▶ YOUR GOAL
In the records below, find the line with "ATOM 207 N N" and the line with "ATOM 248 C C". Print both exactly, along with every line between them, and no other line.

▶ Records from a collection
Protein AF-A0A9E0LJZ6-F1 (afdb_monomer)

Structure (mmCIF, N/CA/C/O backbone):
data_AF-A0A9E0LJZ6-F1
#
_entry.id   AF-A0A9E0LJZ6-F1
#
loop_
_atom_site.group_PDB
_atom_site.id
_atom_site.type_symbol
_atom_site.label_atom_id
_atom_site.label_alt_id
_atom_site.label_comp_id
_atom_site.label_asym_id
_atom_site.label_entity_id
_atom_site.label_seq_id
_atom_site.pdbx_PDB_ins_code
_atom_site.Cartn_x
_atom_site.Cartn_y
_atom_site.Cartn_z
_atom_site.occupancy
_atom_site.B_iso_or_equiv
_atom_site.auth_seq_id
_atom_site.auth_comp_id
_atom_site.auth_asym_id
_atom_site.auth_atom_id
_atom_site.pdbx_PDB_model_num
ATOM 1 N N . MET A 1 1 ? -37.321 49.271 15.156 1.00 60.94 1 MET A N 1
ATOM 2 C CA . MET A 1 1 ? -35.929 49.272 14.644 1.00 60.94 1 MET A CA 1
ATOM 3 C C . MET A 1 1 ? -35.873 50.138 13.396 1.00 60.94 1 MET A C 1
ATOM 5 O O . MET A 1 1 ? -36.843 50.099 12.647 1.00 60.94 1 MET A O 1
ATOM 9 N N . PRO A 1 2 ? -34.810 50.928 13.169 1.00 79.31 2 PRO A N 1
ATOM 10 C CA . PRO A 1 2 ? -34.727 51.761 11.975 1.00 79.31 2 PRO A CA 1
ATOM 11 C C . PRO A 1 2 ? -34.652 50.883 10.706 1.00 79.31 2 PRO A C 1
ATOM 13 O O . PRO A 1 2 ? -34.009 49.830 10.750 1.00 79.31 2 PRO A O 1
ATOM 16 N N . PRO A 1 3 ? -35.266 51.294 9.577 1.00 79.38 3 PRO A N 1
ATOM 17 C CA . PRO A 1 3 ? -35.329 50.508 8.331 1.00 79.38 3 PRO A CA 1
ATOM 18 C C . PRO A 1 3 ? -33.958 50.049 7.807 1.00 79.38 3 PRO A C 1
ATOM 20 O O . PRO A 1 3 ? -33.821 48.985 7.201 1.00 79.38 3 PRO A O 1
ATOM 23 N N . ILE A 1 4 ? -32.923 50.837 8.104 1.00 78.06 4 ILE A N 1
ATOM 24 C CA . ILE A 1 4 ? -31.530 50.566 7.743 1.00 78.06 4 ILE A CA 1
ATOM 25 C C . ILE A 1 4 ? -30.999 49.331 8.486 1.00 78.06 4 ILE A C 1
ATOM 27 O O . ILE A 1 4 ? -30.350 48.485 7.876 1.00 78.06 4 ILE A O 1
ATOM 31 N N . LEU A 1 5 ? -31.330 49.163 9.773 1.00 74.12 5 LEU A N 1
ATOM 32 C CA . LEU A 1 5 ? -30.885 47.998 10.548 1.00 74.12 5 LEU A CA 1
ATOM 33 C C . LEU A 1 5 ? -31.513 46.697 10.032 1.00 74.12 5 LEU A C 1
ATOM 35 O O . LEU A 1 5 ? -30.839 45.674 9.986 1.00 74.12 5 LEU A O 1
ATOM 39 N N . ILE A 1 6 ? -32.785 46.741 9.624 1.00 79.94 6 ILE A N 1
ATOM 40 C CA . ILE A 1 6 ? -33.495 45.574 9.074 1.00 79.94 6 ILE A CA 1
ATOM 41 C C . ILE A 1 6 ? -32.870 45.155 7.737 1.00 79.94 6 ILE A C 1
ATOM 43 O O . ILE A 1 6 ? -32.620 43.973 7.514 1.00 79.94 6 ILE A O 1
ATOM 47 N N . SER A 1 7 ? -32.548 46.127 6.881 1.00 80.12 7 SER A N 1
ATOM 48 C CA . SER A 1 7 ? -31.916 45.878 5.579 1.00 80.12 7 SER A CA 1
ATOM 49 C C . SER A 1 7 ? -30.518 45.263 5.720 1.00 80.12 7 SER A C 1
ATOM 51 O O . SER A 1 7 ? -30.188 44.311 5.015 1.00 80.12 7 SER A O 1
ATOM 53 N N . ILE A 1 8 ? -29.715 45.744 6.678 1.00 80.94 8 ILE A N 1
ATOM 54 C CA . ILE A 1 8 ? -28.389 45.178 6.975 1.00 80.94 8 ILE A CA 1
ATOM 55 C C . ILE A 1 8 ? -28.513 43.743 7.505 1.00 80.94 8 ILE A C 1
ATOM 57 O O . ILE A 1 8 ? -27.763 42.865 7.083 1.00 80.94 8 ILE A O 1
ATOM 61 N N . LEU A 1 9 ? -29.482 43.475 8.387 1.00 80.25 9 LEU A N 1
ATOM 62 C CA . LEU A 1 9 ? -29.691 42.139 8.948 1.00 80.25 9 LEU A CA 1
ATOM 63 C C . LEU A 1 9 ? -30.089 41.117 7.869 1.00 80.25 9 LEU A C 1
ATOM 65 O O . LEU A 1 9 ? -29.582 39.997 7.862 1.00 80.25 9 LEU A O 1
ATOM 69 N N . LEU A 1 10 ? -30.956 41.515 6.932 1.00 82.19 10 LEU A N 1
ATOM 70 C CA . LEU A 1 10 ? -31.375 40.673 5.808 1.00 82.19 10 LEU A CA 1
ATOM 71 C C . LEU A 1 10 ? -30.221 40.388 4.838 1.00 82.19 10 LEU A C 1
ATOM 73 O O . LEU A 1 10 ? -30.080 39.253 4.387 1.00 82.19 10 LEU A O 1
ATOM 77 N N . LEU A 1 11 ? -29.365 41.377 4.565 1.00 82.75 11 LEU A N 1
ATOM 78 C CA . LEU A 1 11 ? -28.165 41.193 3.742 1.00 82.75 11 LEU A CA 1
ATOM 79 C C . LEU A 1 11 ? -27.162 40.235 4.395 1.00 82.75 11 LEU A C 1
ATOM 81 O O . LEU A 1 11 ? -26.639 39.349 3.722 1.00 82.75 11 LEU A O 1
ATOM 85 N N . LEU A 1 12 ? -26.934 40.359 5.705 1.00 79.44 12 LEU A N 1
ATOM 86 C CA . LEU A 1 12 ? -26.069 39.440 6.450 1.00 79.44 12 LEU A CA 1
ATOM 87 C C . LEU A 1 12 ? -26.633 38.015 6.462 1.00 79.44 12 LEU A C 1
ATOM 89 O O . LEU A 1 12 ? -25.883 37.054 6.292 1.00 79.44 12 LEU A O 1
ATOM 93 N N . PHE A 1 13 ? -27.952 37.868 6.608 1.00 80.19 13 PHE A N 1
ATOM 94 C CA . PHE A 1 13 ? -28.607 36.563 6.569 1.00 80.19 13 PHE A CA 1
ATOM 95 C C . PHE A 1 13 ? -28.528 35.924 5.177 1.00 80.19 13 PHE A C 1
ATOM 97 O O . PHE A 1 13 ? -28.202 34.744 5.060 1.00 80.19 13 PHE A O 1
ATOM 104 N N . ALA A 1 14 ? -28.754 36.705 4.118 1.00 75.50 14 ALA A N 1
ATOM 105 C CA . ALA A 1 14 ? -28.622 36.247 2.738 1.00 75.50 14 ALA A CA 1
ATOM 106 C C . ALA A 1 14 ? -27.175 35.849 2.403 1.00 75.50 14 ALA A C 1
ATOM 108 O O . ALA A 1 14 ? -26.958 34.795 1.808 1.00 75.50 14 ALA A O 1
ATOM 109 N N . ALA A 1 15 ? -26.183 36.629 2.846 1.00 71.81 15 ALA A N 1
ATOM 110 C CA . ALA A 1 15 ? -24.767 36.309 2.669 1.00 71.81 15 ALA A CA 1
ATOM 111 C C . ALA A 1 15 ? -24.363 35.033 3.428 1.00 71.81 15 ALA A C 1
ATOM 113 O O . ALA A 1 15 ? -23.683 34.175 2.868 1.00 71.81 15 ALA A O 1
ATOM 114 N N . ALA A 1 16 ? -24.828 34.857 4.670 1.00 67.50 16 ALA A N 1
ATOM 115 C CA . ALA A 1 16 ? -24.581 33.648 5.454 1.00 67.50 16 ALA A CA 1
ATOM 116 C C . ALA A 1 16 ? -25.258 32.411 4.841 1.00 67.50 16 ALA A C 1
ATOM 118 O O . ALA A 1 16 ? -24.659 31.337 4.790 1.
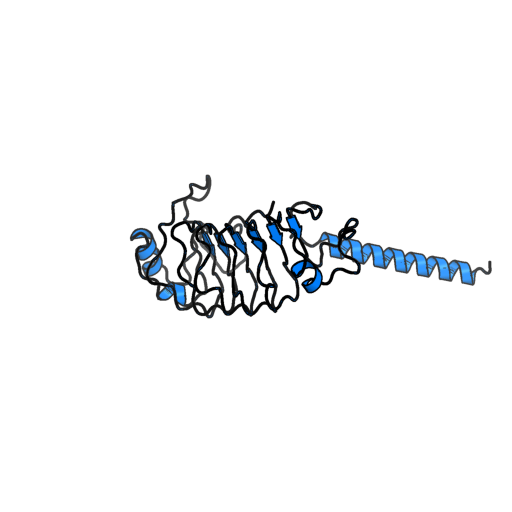00 67.50 16 ALA A O 1
ATOM 119 N N . PHE A 1 17 ? -26.486 32.557 4.336 1.00 71.31 17 PHE A N 1
ATOM 120 C CA . PHE A 1 17 ? -27.202 31.489 3.643 1.00 71.31 17 PHE A CA 1
ATOM 121 C C . PHE A 1 17 ? -26.508 31.099 2.335 1.00 71.31 17 PHE A C 1
ATOM 123 O O . PHE A 1 17 ? -26.328 29.913 2.072 1.00 71.31 17 PHE A O 1
ATOM 130 N N . PHE A 1 18 ? -26.059 32.080 1.550 1.00 64.56 18 PHE A N 1
ATOM 131 C CA . PHE A 1 18 ? -25.319 31.842 0.315 1.00 64.56 18 PHE A CA 1
ATOM 132 C C . PHE A 1 18 ? -23.968 31.173 0.591 1.00 64.56 18 PHE A C 1
ATOM 134 O O . PHE A 1 18 ? -23.630 30.194 -0.064 1.00 64.56 18 PHE A O 1
ATOM 141 N N . LEU A 1 19 ? -23.241 31.603 1.628 1.00 61.75 19 LEU A N 1
ATOM 142 C CA . LEU A 1 19 ? -22.002 30.955 2.065 1.00 61.75 19 LEU A CA 1
ATOM 143 C C . LEU A 1 19 ? -22.247 29.503 2.512 1.00 61.75 19 LEU A C 1
ATOM 145 O O . LEU A 1 19 ? -21.503 28.606 2.127 1.00 61.75 19 LEU A O 1
ATOM 149 N N . LEU A 1 20 ? -23.318 29.247 3.273 1.00 54.41 20 LEU A N 1
ATOM 150 C CA . LEU A 1 20 ? -23.726 27.897 3.680 1.00 54.41 20 LEU A CA 1
ATOM 151 C C . LEU A 1 20 ? -24.157 27.031 2.493 1.00 54.41 20 LEU A C 1
ATOM 153 O O . LEU A 1 20 ? -23.906 25.827 2.497 1.00 54.41 20 LEU A O 1
ATOM 157 N N . MET A 1 21 ? -24.802 27.619 1.488 1.00 57.84 21 MET A N 1
ATOM 158 C CA . MET A 1 21 ? -25.210 26.932 0.269 1.00 57.84 21 MET A CA 1
ATOM 159 C C . MET A 1 21 ? -23.995 26.592 -0.601 1.00 57.84 21 MET A C 1
ATOM 161 O O . MET A 1 21 ? -23.871 25.447 -1.017 1.00 57.84 21 MET A O 1
ATOM 165 N N . VAL A 1 22 ? -23.060 27.526 -0.795 1.00 48.44 22 VAL A N 1
ATOM 166 C CA . VAL A 1 22 ? -21.794 27.289 -1.509 1.00 48.44 22 VAL A CA 1
ATOM 167 C C . VAL A 1 22 ? -20.952 26.235 -0.784 1.00 48.44 22 VAL A C 1
ATOM 169 O O . VAL A 1 22 ? -20.462 25.312 -1.426 1.00 48.44 22 VAL A O 1
ATOM 172 N N . LEU A 1 23 ? -20.869 26.283 0.551 1.00 42.31 23 LEU A N 1
ATOM 173 C CA . LEU A 1 23 ? -20.229 25.233 1.354 1.00 42.31 23 LEU A CA 1
ATOM 174 C C . LEU A 1 23 ? -20.930 23.875 1.192 1.00 42.31 23 LEU A C 1
ATOM 176 O O . LEU A 1 23 ? -20.259 22.857 1.076 1.00 42.31 23 LEU A O 1
ATOM 180 N N . ARG A 1 24 ? -22.268 23.829 1.150 1.00 39.94 24 ARG A N 1
ATOM 181 C CA . ARG A 1 24 ? -23.022 22.580 0.924 1.00 39.94 24 ARG A CA 1
ATOM 182 C C . ARG A 1 24 ? -22.837 22.010 -0.481 1.00 39.94 24 ARG A C 1
ATOM 184 O O . ARG A 1 24 ? -22.787 20.793 -0.602 1.00 39.94 24 ARG A O 1
ATOM 191 N N . VAL A 1 25 ? -22.746 22.865 -1.499 1.00 38.38 25 VAL A N 1
ATOM 192 C CA . VAL A 1 25 ? -22.549 22.468 -2.902 1.00 38.38 25 VAL A CA 1
ATOM 193 C C . VAL A 1 25 ? -21.117 21.976 -3.133 1.00 38.38 25 VAL A C 1
ATOM 195 O O . VAL A 1 25 ? -20.922 20.940 -3.755 1.00 38.38 25 VAL A O 1
ATOM 198 N N . GLN A 1 26 ? -20.111 22.630 -2.545 1.00 38.53 26 GLN A N 1
ATOM 199 C CA . GLN A 1 26 ? -18.722 22.147 -2.588 1.00 38.53 26 GLN A CA 1
ATOM 200 C C . GLN A 1 26 ? -18.559 20.797 -1.866 1.00 38.53 26 GLN A C 1
ATOM 202 O O . GLN A 1 26 ? -17.818 19.937 -2.326 1.00 38.53 26 GLN A O 1
ATOM 207 N N . LEU A 1 27 ? -19.307 20.567 -0.780 1.00 41.47 27 LEU A N 1
ATOM 208 C CA . LEU A 1 27 ? -19.305 19.295 -0.045 1.00 41.47 27 LEU A CA 1
ATOM 209 C C . LEU A 1 27 ? -20.118 18.172 -0.724 1.00 41.47 27 LEU A C 1
ATOM 211 O O . LEU A 1 27 ? -20.012 17.021 -0.301 1.00 41.47 27 LEU A O 1
ATOM 215 N N . SER A 1 28 ? -20.956 18.468 -1.728 1.00 35.09 28 SER A N 1
ATOM 216 C CA . SER A 1 28 ? -21.758 17.450 -2.431 1.00 35.09 28 SER A CA 1
ATOM 217 C C . SER A 1 28 ? -21.076 16.843 -3.657 1.00 35.09 28 SER A C 1
ATOM 219 O O . SER A 1 28 ? -21.513 15.786 -4.106 1.00 35.09 28 SER A O 1
ATOM 221 N N . ASP A 1 29 ? -20.011 17.466 -4.169 1.00 32.94 29 ASP A N 1
ATOM 222 C CA . ASP A 1 29 ? -19.347 17.047 -5.413 1.00 32.94 29 ASP A CA 1
ATOM 223 C C . ASP A 1 29 ? -18.128 16.128 -5.211 1.00 32.94 29 ASP A C 1
ATOM 225 O O . ASP A 1 29 ? -17.578 15.606 -6.189 1.00 32.94 29 ASP A O 1
ATOM 229 N N . SER A 1 30 ? -17.745 15.825 -3.964 1.00 34.53 30 SER A N 1
ATOM 230 C CA . SER A 1 30 ? -16.777 14.756 -3.683 1.00 34.53 30 SER A CA 1
ATOM 231 C C . SER A 1 30 ? -17.416 13.395 -3.979 1.00 34.53 30 SER A C 1
ATOM 233 O O . SER A 1 30 ? -18.012 12.743 -3.120 1.00 34.53 30 SER A O 1
ATOM 235 N N . ARG A 1 31 ? -17.249 12.927 -5.223 1.00 35.88 31 ARG A N 1
ATOM 236 C CA . ARG A 1 31 ? -17.600 11.581 -5.732 1.00 35.88 31 ARG A CA 1
ATOM 237 C C . ARG A 1 31 ? -16.833 10.427 -5.044 1.00 35.88 31 ARG A C 1
ATOM 239 O O . ARG A 1 31 ? -16.705 9.347 -5.617 1.00 35.88 31 ARG A O 1
ATOM 246 N N . PHE A 1 32 ? -16.324 10.636 -3.830 1.00 39.72 32 PHE A N 1
ATOM 247 C CA . PHE A 1 32 ? -15.337 9.775 -3.175 1.00 39.72 32 PHE A CA 1
ATOM 248 C C . PHE A 1 32 ? -15.751 9.187 -1.821 1.00 39.72 32 PHE A C 1
ATOM 250 O O . PHE A 1 32 ? -15.010 8.368 -1.291 1.00 39.72 32 PHE A O 1
ATOM 257 N N . ILE A 1 33 ? -16.949 9.466 -1.294 1.00 41.44 33 ILE A N 1
ATOM 258 C CA . ILE A 1 33 ? -17.387 8.869 -0.019 1.00 41.44 33 ILE A CA 1
ATOM 259 C C . ILE A 1 33 ? -18.487 7.829 -0.254 1.00 41.44 33 ILE A C 1
ATOM 261 O O . ILE A 1 33 ? -19.684 8.130 -0.273 1.00 41.44 33 ILE A O 1
ATOM 265 N N . THR A 1 34 ? -18.096 6.563 -0.398 1.00 38.53 34 THR A N 1
ATOM 266 C CA . THR A 1 34 ? -19.027 5.437 -0.281 1.00 38.53 34 THR A CA 1
ATOM 267 C C . THR A 1 34 ? -19.486 5.315 1.177 1.00 38.53 34 THR A C 1
ATOM 269 O O . THR A 1 34 ? -18.719 4.902 2.031 1.00 38.53 34 THR A O 1
ATOM 272 N N . LYS A 1 35 ? -20.751 5.675 1.446 1.00 43.59 35 LYS A N 1
ATOM 273 C CA . LYS A 1 35 ? -21.507 5.501 2.711 1.00 43.59 35 LYS A CA 1
ATOM 274 C C . LYS A 1 35 ? -20.855 6.085 3.984 1.00 43.59 35 LYS A C 1
ATOM 276 O O . LYS A 1 35 ? -20.031 5.462 4.634 1.00 43.59 35 LYS A O 1
ATOM 281 N N . LYS A 1 36 ? -21.375 7.240 4.423 1.00 50.03 36 LYS A N 1
ATOM 282 C CA . LYS A 1 36 ? -21.139 7.885 5.735 1.00 50.03 36 LYS A CA 1
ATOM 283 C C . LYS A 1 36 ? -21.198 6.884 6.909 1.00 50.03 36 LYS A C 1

▶ EXERCISE ANSWER
ATOM 207 N N . LEU A 1 27 ? -19.307 20.567 -0.780 1.00 41.47 27 LEU A N 1
ATOM 208 C CA . LEU A 1 27 ? -19.305 19.295 -0.045 1.00 41.47 27 LEU A CA 1
ATOM 209 C C . LEU A 1 27 ? -20.118 18.172 -0.724 1.00 41.47 27 LEU A C 1
ATOM 211 O O . LEU A 1 27 ? -20.012 17.021 -0.301 1.00 41.47 27 LEU A O 1
ATOM 215 N N . SER A 1 28 ? -20.956 18.468 -1.728 1.00 35.09 28 SER A N 1
ATOM 216 C CA . SER A 1 28 ? -21.758 17.450 -2.431 1.00 35.09 28 SER A CA 1
ATOM 217 C C . SER A 1 28 ? -21.076 16.843 -3.657 1.00 35.09 28 SER A C 1
ATOM 219 O O . SER A 1 28 ? -21.513 15.786 -4.106 1.00 35.09 28 SER A O 1
ATOM 221 N N . ASP A 1 29 ? -20.011 17.466 -4.169 1.00 32.94 29 ASP A N 1
ATOM 222 C CA . ASP A 1 29 ? -19.347 17.047 -5.413 1.00 32.94 29 ASP A CA 1
ATOM 223 C C . ASP A 1 29 ? -18.128 16.128 -5.211 1.00 32.94 29 ASP A C 1
ATOM 225 O O . ASP A 1 29 ? -17.578 15.606 -6.189 1.00 32.94 29 ASP A O 1
ATOM 229 N N . SER A 1 30 ? -17.745 15.825 -3.964 1.00 34.53 30 SER A N 1
ATOM 230 C CA . SER A 1 30 ? -16.777 14.756 -3.683 1.00 34.53 30 SER A CA 1
ATOM 231 C C . SER A 1 30 ? -17.416 13.395 -3.979 1.00 34.53 30 SER A C 1
ATOM 233 O O . SER A 1 30 ? -18.012 12.743 -3.120 1.00 34.53 30 SER A O 1
ATOM 235 N N . ARG A 1 31 ? -17.249 12.927 -5.223 1.00 35.88 31 ARG A N 1
ATOM 236 C CA . ARG A 1 31 ? -17.600 11.581 -5.732 1.00 35.88 31 ARG A CA 1
ATOM 237 C C . ARG A 1 31 ? -16.833 10.427 -5.044 1.00 35.88 31 ARG A C 1
ATOM 239 O O . ARG A 1 31 ? -16.705 9.347 -5.617 1.00 35.88 31 ARG A O 1
ATOM 246 N N . PHE A 1 32 ? -16.324 10.636 -3.830 1.00 39.72 32 PHE A N 1
ATOM 247 C CA . PHE A 1 32 ? -15.337 9.775 -3.175 1.00 39.72 32 PHE A CA 1
ATOM 248 C C . PHE A 1 32 ? -15.751 9.187 -1.821 1.00 39.72 32 PHE A C 1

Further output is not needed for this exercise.